O MTGAS tutela a Inspecção-Geral do Trabalho (IGT), responsável por garantir o cumprimento da legalidade laboral. A IGT realiza inspecções planificadas ou extraordinárias, em resposta a denúncias.

“No sector informal, não temos mandato de actuação directa, mas promovemos acções educativas em mercados, escolas e comunidades, sempre em coordenação com a PRM e autoridades municipais, para evitar que crianças em idade escolar abandonem a escola para trabalhar”, acrescentou.
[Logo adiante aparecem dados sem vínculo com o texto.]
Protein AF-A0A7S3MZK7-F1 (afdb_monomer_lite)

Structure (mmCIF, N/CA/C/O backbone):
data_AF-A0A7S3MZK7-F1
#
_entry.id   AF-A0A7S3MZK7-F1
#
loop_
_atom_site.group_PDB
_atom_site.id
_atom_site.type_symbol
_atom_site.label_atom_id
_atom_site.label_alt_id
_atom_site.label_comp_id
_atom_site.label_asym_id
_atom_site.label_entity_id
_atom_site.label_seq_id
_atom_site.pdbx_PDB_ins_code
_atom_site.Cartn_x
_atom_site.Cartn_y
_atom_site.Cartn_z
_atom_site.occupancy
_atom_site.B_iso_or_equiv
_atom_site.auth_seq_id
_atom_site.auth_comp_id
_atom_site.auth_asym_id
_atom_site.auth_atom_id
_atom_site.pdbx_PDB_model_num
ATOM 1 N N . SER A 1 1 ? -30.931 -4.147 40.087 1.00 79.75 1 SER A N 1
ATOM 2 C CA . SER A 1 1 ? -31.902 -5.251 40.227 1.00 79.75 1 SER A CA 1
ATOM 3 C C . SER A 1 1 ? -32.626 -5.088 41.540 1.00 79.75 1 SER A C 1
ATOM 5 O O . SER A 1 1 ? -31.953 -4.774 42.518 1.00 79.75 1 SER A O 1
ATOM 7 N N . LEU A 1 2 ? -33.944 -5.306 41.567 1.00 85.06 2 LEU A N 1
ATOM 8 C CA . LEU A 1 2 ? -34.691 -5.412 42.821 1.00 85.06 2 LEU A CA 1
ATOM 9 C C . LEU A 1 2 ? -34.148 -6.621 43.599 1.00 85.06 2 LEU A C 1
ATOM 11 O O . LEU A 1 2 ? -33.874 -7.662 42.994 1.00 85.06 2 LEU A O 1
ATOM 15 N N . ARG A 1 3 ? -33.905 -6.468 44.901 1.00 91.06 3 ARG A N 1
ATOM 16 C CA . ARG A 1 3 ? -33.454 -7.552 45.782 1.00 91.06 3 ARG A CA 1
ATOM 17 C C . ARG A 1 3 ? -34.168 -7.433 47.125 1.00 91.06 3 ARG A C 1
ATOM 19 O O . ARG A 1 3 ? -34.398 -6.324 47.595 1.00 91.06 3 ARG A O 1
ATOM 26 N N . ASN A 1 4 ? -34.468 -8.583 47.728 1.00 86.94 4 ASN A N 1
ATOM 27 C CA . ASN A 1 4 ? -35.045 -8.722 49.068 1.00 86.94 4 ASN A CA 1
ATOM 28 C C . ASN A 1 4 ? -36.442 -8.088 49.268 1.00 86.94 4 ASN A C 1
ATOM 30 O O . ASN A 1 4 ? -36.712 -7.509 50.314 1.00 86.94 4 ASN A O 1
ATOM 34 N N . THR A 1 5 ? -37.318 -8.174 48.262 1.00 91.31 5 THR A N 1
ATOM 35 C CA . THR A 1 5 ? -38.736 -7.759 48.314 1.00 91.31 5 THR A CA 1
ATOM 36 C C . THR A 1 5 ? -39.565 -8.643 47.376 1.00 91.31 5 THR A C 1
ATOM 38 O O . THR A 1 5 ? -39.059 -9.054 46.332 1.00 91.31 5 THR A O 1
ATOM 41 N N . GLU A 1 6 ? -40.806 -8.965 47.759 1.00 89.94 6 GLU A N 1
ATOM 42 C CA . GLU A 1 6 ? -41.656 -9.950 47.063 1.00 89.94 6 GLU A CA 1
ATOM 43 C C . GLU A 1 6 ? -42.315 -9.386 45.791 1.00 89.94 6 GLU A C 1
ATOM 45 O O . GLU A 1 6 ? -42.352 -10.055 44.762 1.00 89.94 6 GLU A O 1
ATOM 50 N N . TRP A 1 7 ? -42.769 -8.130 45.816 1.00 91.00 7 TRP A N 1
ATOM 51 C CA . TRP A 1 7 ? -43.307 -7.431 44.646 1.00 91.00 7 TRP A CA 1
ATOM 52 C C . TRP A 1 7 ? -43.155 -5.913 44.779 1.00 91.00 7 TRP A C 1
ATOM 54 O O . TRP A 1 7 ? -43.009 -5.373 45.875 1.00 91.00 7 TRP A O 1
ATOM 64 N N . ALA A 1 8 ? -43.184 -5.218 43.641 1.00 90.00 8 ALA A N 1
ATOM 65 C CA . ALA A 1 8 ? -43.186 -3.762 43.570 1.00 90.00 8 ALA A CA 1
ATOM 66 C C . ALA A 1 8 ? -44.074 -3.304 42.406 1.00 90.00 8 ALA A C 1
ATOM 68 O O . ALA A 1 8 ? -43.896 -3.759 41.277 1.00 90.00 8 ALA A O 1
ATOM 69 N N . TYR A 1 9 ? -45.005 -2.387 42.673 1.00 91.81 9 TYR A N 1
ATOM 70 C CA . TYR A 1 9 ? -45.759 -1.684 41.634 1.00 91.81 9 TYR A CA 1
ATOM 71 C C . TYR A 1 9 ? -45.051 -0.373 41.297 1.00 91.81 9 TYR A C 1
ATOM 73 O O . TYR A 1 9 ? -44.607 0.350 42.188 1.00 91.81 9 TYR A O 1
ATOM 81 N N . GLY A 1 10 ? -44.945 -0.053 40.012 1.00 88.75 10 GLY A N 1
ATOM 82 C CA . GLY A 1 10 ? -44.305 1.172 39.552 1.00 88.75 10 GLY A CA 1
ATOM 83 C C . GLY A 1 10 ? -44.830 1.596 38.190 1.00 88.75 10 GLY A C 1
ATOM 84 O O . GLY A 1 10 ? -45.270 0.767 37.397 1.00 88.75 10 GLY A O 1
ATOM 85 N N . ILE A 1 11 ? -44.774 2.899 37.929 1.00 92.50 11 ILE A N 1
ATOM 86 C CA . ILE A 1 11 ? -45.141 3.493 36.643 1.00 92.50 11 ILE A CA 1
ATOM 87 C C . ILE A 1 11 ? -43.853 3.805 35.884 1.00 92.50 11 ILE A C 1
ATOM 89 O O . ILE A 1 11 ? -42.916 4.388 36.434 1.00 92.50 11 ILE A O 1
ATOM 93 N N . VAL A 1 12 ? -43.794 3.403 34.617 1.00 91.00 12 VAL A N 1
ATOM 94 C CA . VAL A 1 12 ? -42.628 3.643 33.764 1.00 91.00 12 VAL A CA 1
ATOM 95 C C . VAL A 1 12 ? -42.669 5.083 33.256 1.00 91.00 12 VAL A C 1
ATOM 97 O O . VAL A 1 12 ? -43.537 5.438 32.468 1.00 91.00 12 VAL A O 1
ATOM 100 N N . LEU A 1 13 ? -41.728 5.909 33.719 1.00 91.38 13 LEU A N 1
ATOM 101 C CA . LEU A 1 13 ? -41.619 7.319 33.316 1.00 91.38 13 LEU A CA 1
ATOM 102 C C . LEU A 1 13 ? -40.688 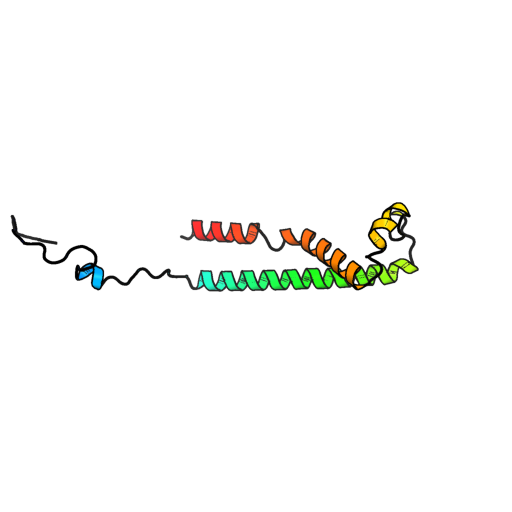7.533 32.116 1.00 91.38 13 LEU A C 1
ATOM 104 O O . LEU A 1 13 ? -40.914 8.433 31.317 1.00 91.38 13 LEU A O 1
ATOM 108 N N . TYR A 1 14 ? -39.646 6.710 31.989 1.00 91.50 14 TYR A N 1
ATOM 109 C CA . TYR A 1 14 ? -38.645 6.815 30.926 1.00 91.50 14 TYR A CA 1
ATOM 110 C C . TYR A 1 14 ? -38.442 5.451 30.276 1.00 91.50 14 TYR A C 1
ATOM 112 O O . TYR A 1 14 ? -38.252 4.452 30.973 1.00 91.50 14 TYR A O 1
ATOM 120 N N . THR A 1 15 ? -38.457 5.413 28.946 1.00 90.69 15 THR A N 1
ATOM 121 C CA . THR A 1 15 ? -38.275 4.189 28.157 1.00 90.69 15 THR A CA 1
ATOM 122 C C . THR A 1 15 ? -37.127 4.360 27.172 1.00 90.69 15 THR A C 1
ATOM 124 O O . THR A 1 15 ? -36.794 5.474 26.776 1.00 90.69 15 THR A O 1
ATOM 127 N N . GLY A 1 16 ? -36.487 3.250 26.798 1.00 88.94 16 GLY A N 1
ATOM 128 C CA . GLY A 1 16 ? -35.478 3.245 25.741 1.00 88.94 16 GLY A CA 1
ATOM 129 C C . GLY A 1 16 ? -34.387 4.304 25.933 1.00 88.94 16 GLY A C 1
ATOM 130 O O . GLY A 1 16 ? -33.685 4.304 26.952 1.00 88.94 16 GLY A O 1
ATOM 131 N N . HIS A 1 17 ? -34.216 5.158 24.916 1.00 86.25 17 HIS A N 1
ATOM 132 C CA . HIS A 1 17 ? -33.118 6.131 24.828 1.00 86.25 17 HIS A CA 1
ATOM 133 C C . HIS A 1 17 ? -33.193 7.231 25.884 1.00 86.25 17 HIS A C 1
ATOM 135 O O . HIS A 1 17 ? -32.151 7.766 26.256 1.00 86.25 17 HIS A O 1
ATOM 141 N N . ASP A 1 18 ? -34.384 7.475 26.428 1.00 88.44 18 ASP A N 1
ATOM 142 C CA . ASP A 1 18 ? -34.617 8.457 27.488 1.00 88.44 18 ASP A CA 1
ATOM 143 C C . ASP A 1 18 ? -34.311 7.890 28.881 1.00 88.44 18 ASP A C 1
ATOM 145 O O . ASP A 1 18 ? -34.305 8.608 29.882 1.00 88.44 18 ASP A O 1
ATOM 149 N N . SER A 1 19 ? -34.038 6.582 28.987 1.00 91.00 19 SER A N 1
ATOM 150 C CA . SER A 1 19 ? -33.587 6.001 30.248 1.00 91.00 19 SER A CA 1
ATOM 151 C C . SER A 1 19 ? -32.214 6.563 30.631 1.00 91.00 19 SER A C 1
ATOM 153 O O . SER A 1 19 ? -31.287 6.611 29.821 1.00 91.00 19 SER A O 1
ATOM 155 N N . LYS A 1 20 ? -32.038 6.915 31.911 1.00 86.44 20 LYS A N 1
ATOM 156 C CA . LYS A 1 20 ? -30.751 7.411 32.441 1.00 86.44 20 LYS A CA 1
ATOM 157 C C . LYS A 1 20 ? -29.580 6.467 32.142 1.00 86.44 20 LYS A C 1
ATOM 159 O O . LYS A 1 20 ? -28.451 6.919 31.988 1.00 86.44 20 LYS A O 1
ATOM 164 N N . VAL A 1 21 ? -29.846 5.162 32.056 1.00 87.00 21 VAL A N 1
ATOM 165 C CA . VAL A 1 21 ? -28.848 4.143 31.703 1.00 87.00 21 VAL A CA 1
ATOM 166 C C . VAL A 1 21 ? -28.401 4.295 30.250 1.00 87.00 21 VAL A C 1
ATOM 168 O O . VAL A 1 21 ? -27.202 4.286 29.988 1.00 87.00 21 VAL A O 1
ATOM 171 N N . MET A 1 22 ? -29.336 4.483 29.314 1.00 87.06 22 MET A N 1
ATOM 172 C CA . MET A 1 22 ? -28.996 4.668 27.904 1.00 87.06 22 MET A CA 1
ATOM 173 C C . MET A 1 22 ? -28.388 6.054 27.638 1.00 87.06 22 MET A C 1
ATOM 175 O O . MET A 1 22 ? -27.445 6.151 26.857 1.00 87.06 22 MET A O 1
ATOM 179 N N . MET A 1 23 ? -28.823 7.102 28.343 1.00 85.75 23 MET A N 1
ATOM 180 C CA . MET A 1 23 ? -28.209 8.437 28.258 1.00 85.75 23 MET A CA 1
ATOM 181 C C . MET A 1 23 ? -26.768 8.476 28.790 1.00 85.75 23 MET A C 1
ATOM 183 O O . MET A 1 23 ? -25.939 9.210 28.261 1.00 85.75 23 MET A O 1
ATOM 187 N N . ASN A 1 24 ? -26.454 7.670 29.808 1.00 89.31 24 ASN A N 1
ATOM 188 C CA . ASN A 1 24 ? -25.083 7.503 30.304 1.00 89.31 24 ASN A CA 1
ATOM 189 C C . ASN A 1 24 ? -24.267 6.492 29.488 1.00 89.31 24 ASN A C 1
ATOM 191 O O . ASN A 1 24 ? -23.060 6.359 29.703 1.00 89.31 24 ASN A O 1
ATOM 195 N N . SER A 1 25 ? -24.894 5.768 28.558 1.00 82.81 25 SER A N 1
ATOM 196 C CA . SER A 1 25 ? -24.165 4.875 27.670 1.00 82.81 25 SER A CA 1
ATOM 197 C C . SER A 1 25 ? -23.399 5.704 26.639 1.00 82.81 25 SER A C 1
ATOM 199 O O . SER A 1 25 ? -23.952 6.527 25.909 1.00 82.81 25 SER A O 1
ATOM 201 N N . LEU A 1 26 ? -22.082 5.512 26.587 1.00 74.44 26 LEU A N 1
ATOM 202 C CA . LEU A 1 26 ? -21.264 6.103 25.538 1.00 74.44 26 LEU A CA 1
ATOM 203 C C . LEU A 1 26 ? -21.688 5.492 24.202 1.00 74.44 26 LEU A C 1
ATOM 205 O O . LEU A 1 26 ? -21.571 4.281 24.007 1.00 74.44 26 LEU A O 1
ATOM 209 N N . LYS A 1 27 ? -22.152 6.341 23.277 1.00 74.94 27 LYS A N 1
ATOM 210 C CA . LYS A 1 27 ? -22.464 5.949 21.897 1.00 74.94 27 LYS A CA 1
ATOM 211 C C . LYS A 1 27 ? -21.306 5.116 21.346 1.00 74.94 27 LYS A C 1
ATOM 213 O O . LYS A 1 27 ? -20.157 5.558 21.423 1.00 74.94 27 LYS A O 1
ATOM 218 N N . SER A 1 28 ? -21.612 3.920 20.836 1.00 71.69 28 SER A N 1
ATOM 219 C CA . SER A 1 28 ? -20.600 2.975 20.360 1.00 71.69 28 SER A CA 1
ATOM 220 C C . SER A 1 28 ? -19.671 3.668 19.364 1.00 71.69 28 SER A C 1
ATOM 222 O O . SER A 1 28 ? -20.093 4.088 18.287 1.00 71.69 28 SER A O 1
ATOM 224 N N . LYS A 1 29 ? -18.410 3.849 19.763 1.00 68.62 29 LYS A N 1
ATOM 225 C CA . LYS A 1 29 ? -17.346 4.322 18.881 1.00 68.62 29 LYS A CA 1
ATOM 226 C C . LYS A 1 29 ? -16.596 3.098 18.392 1.00 68.62 29 LYS A C 1
ATOM 228 O O . LYS A 1 29 ? -16.123 2.307 19.208 1.00 68.62 29 LYS A O 1
ATOM 233 N N . THR A 1 30 ? -16.452 2.971 17.080 1.00 66.94 30 THR A N 1
ATOM 234 C CA . THR A 1 30 ? -15.568 1.987 16.458 1.00 66.94 30 THR A CA 1
ATOM 235 C C . THR A 1 30 ? -14.148 2.202 16.979 1.00 66.94 30 THR A C 1
ATOM 237 O O . THR A 1 30 ? -13.508 3.223 16.717 1.00 66.94 30 THR A O 1
ATOM 240 N N . LYS A 1 31 ? -13.673 1.263 17.803 1.00 63.47 31 LYS A N 1
ATOM 241 C CA . LYS A 1 31 ? -12.321 1.287 18.358 1.00 63.47 31 LYS A CA 1
ATOM 242 C C . LYS A 1 31 ? -11.389 0.625 17.356 1.00 63.47 31 LYS A C 1
ATOM 244 O O . LYS A 1 31 ? -11.327 -0.594 17.302 1.00 63.47 31 LYS A O 1
ATOM 249 N N . PHE A 1 32 ? -10.653 1.431 16.600 1.00 68.88 32 PHE A N 1
ATOM 250 C CA . PHE A 1 32 ? -9.540 0.915 15.812 1.00 68.88 32 PHE A CA 1
ATOM 251 C C . PHE A 1 32 ? -8.342 0.653 16.724 1.00 68.88 32 PHE A C 1
ATOM 253 O O . PHE A 1 32 ? -7.922 1.542 17.479 1.00 68.88 32 PHE A O 1
ATOM 260 N N . SER A 1 33 ? -7.782 -0.552 16.662 1.00 74.44 33 SER A N 1
ATOM 261 C CA . SER A 1 33 ? -6.587 -0.902 17.433 1.00 74.44 33 SER A CA 1
ATOM 262 C C . SER A 1 33 ? -5.363 -0.138 16.913 1.00 74.44 33 SER A C 1
ATOM 264 O O . SER A 1 33 ? -5.268 0.218 15.736 1.00 74.44 33 SER A O 1
ATOM 266 N N . LYS A 1 34 ? -4.368 0.097 17.780 1.00 76.12 34 LYS A N 1
ATOM 267 C CA . LYS A 1 34 ? -3.063 0.647 17.358 1.00 76.12 34 LYS A CA 1
ATOM 268 C C . LYS A 1 34 ? -2.425 -0.222 16.268 1.00 76.12 34 LYS A C 1
ATOM 270 O O . LYS A 1 34 ? -1.818 0.312 15.346 1.00 76.12 34 LYS A O 1
ATOM 275 N N . ILE A 1 35 ? -2.621 -1.539 16.354 1.00 77.25 35 ILE A N 1
ATOM 276 C CA . ILE A 1 35 ? -2.113 -2.517 15.387 1.00 77.25 35 ILE A CA 1
ATOM 277 C C . ILE A 1 35 ? -2.764 -2.304 14.013 1.00 77.25 35 ILE A C 1
ATOM 279 O O . ILE A 1 35 ? -2.060 -2.269 13.009 1.00 77.25 35 ILE A O 1
ATOM 283 N N . GLU A 1 36 ? -4.074 -2.051 13.956 1.00 76.75 36 GLU A N 1
ATOM 284 C CA . GLU A 1 36 ? -4.788 -1.787 12.697 1.00 76.75 36 GLU A CA 1
ATOM 285 C C . GLU A 1 36 ? -4.293 -0.519 11.999 1.00 76.75 36 GLU A C 1
ATOM 287 O O . GLU A 1 36 ? -4.123 -0.507 10.779 1.00 76.75 36 GLU A O 1
ATOM 292 N N . LYS A 1 37 ? -3.983 0.533 12.768 1.00 80.81 37 LYS A N 1
ATOM 293 C CA . LYS A 1 37 ? -3.369 1.749 12.215 1.00 80.81 37 LYS A CA 1
ATOM 294 C C . LYS A 1 37 ? -1.973 1.479 11.649 1.00 80.81 37 LYS A C 1
ATOM 296 O O . LYS A 1 37 ? -1.650 1.986 10.576 1.00 80.81 37 LYS A O 1
ATOM 301 N N . SER A 1 38 ? -1.162 0.676 12.339 1.00 81.25 38 SER A N 1
ATOM 302 C CA . SER A 1 38 ? 0.171 0.290 11.859 1.00 81.25 38 SER A CA 1
ATOM 303 C C . SER A 1 38 ? 0.100 -0.560 10.590 1.00 81.25 38 SER A C 1
ATOM 305 O O . SER A 1 38 ? 0.835 -0.298 9.644 1.00 81.25 38 SER A O 1
ATOM 307 N N . ILE A 1 39 ? -0.825 -1.519 10.524 1.00 82.31 39 ILE A N 1
ATOM 308 C CA . ILE A 1 39 ? -1.055 -2.354 9.336 1.00 82.31 39 ILE A CA 1
ATOM 309 C C . ILE A 1 39 ? -1.404 -1.497 8.121 1.00 82.31 39 ILE A C 1
ATOM 311 O O . ILE A 1 39 ? -0.793 -1.658 7.068 1.00 82.31 39 ILE A O 1
ATOM 315 N N . ASN A 1 40 ? -2.331 -0.545 8.270 1.00 82.81 40 ASN A N 1
ATOM 316 C CA . ASN A 1 40 ? -2.708 0.340 7.168 1.00 82.81 40 ASN A CA 1
ATOM 317 C C . ASN A 1 40 ? -1.510 1.159 6.649 1.00 82.81 40 ASN A C 1
ATOM 319 O O . ASN A 1 40 ? -1.362 1.377 5.449 1.00 82.81 40 ASN A O 1
ATOM 323 N N . LYS A 1 41 ? -0.599 1.556 7.548 1.00 85.06 41 LYS A N 1
ATOM 324 C CA . LYS A 1 41 ? 0.654 2.221 7.171 1.00 85.06 41 LYS A CA 1
ATOM 325 C C . LYS A 1 41 ? 1.581 1.295 6.375 1.00 85.06 41 LYS A C 1
ATOM 327 O O . LYS A 1 41 ? 2.147 1.736 5.380 1.00 85.06 41 LYS A O 1
ATOM 332 N N . TYR A 1 42 ? 1.726 0.033 6.780 1.00 84.06 42 TYR A N 1
ATOM 333 C CA . TYR A 1 42 ? 2.537 -0.939 6.040 1.00 84.06 42 TYR A CA 1
ATOM 334 C C . TYR A 1 42 ? 1.961 -1.246 4.653 1.00 84.06 42 TYR A C 1
ATOM 336 O O . TYR A 1 42 ? 2.727 -1.300 3.698 1.00 84.06 42 TYR A O 1
ATOM 344 N N . ILE A 1 43 ? 0.633 -1.340 4.514 1.00 84.06 43 ILE A N 1
ATOM 345 C CA . ILE A 1 43 ? -0.035 -1.505 3.210 1.00 84.06 43 ILE A CA 1
ATOM 346 C C . ILE A 1 43 ? 0.343 -0.360 2.260 1.00 84.06 43 ILE A C 1
ATOM 348 O O . ILE A 1 43 ? 0.731 -0.599 1.117 1.00 84.06 43 ILE A O 1
ATOM 352 N N . LEU A 1 44 ? 0.301 0.884 2.746 1.00 85.38 44 LEU A N 1
ATOM 353 C CA . LEU A 1 44 ? 0.664 2.056 1.948 1.00 85.38 44 LEU A CA 1
ATOM 354 C C . LEU A 1 44 ? 2.145 2.038 1.529 1.00 85.38 44 LEU A C 1
ATOM 356 O O . LEU A 1 44 ? 2.467 2.343 0.382 1.00 85.38 44 LEU A O 1
ATOM 360 N N . ILE A 1 45 ? 3.043 1.626 2.430 1.00 87.38 45 ILE A N 1
ATOM 361 C CA . ILE A 1 45 ? 4.477 1.479 2.134 1.00 87.38 45 ILE A CA 1
ATOM 362 C C . ILE A 1 45 ? 4.712 0.392 1.074 1.00 87.38 45 ILE A C 1
ATOM 364 O O . ILE A 1 45 ? 5.490 0.604 0.145 1.00 87.38 45 ILE A O 1
ATOM 368 N N . SER A 1 46 ? 4.024 -0.748 1.164 1.00 84.75 46 SER A N 1
ATOM 369 C CA . SER A 1 46 ? 4.152 -1.835 0.186 1.00 84.75 46 SER A CA 1
ATOM 370 C C . SER A 1 46 ? 3.721 -1.412 -1.221 1.00 84.75 46 SER A C 1
ATOM 372 O O . SER A 1 46 ? 4.414 -1.737 -2.184 1.00 84.75 46 SER A O 1
ATOM 374 N N . ILE A 1 47 ? 2.641 -0.632 -1.353 1.00 85.00 47 ILE A N 1
ATOM 375 C CA . ILE A 1 47 ? 2.209 -0.068 -2.646 1.00 85.00 47 ILE A CA 1
ATOM 376 C C . ILE A 1 47 ? 3.292 0.853 -3.230 1.00 85.00 47 ILE A C 1
ATOM 378 O O . ILE A 1 47 ? 3.578 0.807 -4.426 1.00 85.00 47 ILE A O 1
ATOM 382 N N . PHE A 1 48 ? 3.934 1.665 -2.390 1.00 88.75 48 PHE A N 1
ATOM 383 C CA . PHE A 1 48 ? 4.992 2.571 -2.834 1.00 88.75 48 PHE A CA 1
ATOM 384 C C . PHE A 1 48 ? 6.248 1.829 -3.317 1.00 88.75 48 PHE A C 1
ATOM 386 O O . PHE A 1 48 ? 6.813 2.161 -4.364 1.00 88.75 48 PHE A O 1
ATOM 393 N N . ILE A 1 49 ? 6.670 0.797 -2.581 1.00 87.94 49 ILE A N 1
ATOM 394 C CA . ILE A 1 49 ? 7.808 -0.050 -2.964 1.00 87.94 49 ILE A CA 1
ATOM 395 C C . ILE A 1 49 ? 7.521 -0.734 -4.301 1.00 87.94 49 ILE A C 1
ATOM 397 O O . 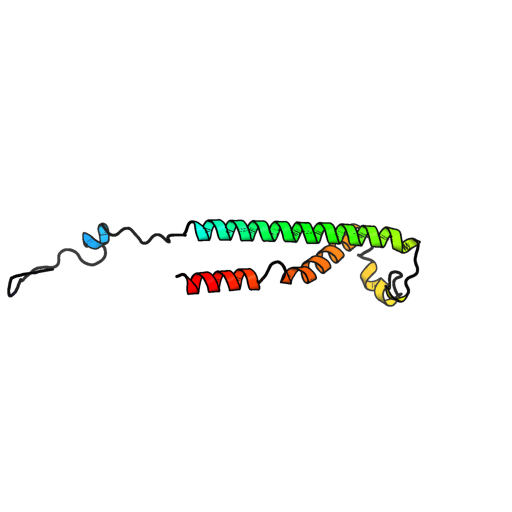ILE A 1 49 ? 8.361 -0.712 -5.197 1.00 87.94 49 ILE A O 1
ATOM 401 N N . GLN A 1 50 ? 6.316 -1.272 -4.468 1.00 86.94 50 GLN A N 1
ATOM 402 C CA . GLN A 1 50 ? 5.889 -1.914 -5.704 1.00 86.94 50 GLN A CA 1
ATOM 403 C C . GLN A 1 50 ? 5.959 -0.987 -6.909 1.00 86.94 50 GLN A C 1
ATOM 405 O O . GLN A 1 50 ? 6.502 -1.356 -7.951 1.00 86.94 50 GLN A O 1
ATOM 410 N N . PHE A 1 51 ? 5.412 0.220 -6.766 1.00 87.94 51 PHE A N 1
ATOM 411 C CA . PHE A 1 51 ? 5.451 1.215 -7.826 1.00 87.94 51 PHE A CA 1
ATOM 412 C C . PHE A 1 51 ? 6.898 1.556 -8.198 1.00 87.94 51 PHE A C 1
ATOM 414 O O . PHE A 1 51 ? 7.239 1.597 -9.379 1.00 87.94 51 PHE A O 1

Nem todas as atividades exercidas por menores são consideradas perigosas — apenas aquelas que afectem o bem-estar, a saúde, a moralidade ou a segurança da criança são proibidas para menores de 18 anos, conforme o Decreto 68/2017. Algumas tarefas podem ser realizadas com supervisão de adultos, desde que não comprometam a frequência escolar.

Segundo Amélia Manjate, os sectores com maior incidência de trabalho infantil são a mineração artesanal, a agricultura, o trabalho doméstico e o comércio informal. As províncias mais afectadas são Zambézia e Tete (21,5%), seguidas de Inhambane (18,3%), Nampula (18,2%), Gaza (17,9%) e Manica (16,9%).

Sobre as sanções previstas para quem explora crianças, ela explicou que “as penalidades variam de multas administrativas a processos criminais, dependendo da gravidade da infracção. Nos casos das piores formas de trabalho infantil, a multa é duplicada e os autos de infracção são encaminhados ao Ministério Público, conforme prevê o Código Penal”.

Para a reintegração escolar das crianças exploradas, existem programas coordenados com o Ministério da Educação e Desenvolvimento Humano.

“No Plano Nacional de Acção para o Combate às Piores Formas de Trabalho Infantil, temos o Eixo 5, que prevê a retirada, reabilitação e integração das crianças no sistema educativo”, conclui.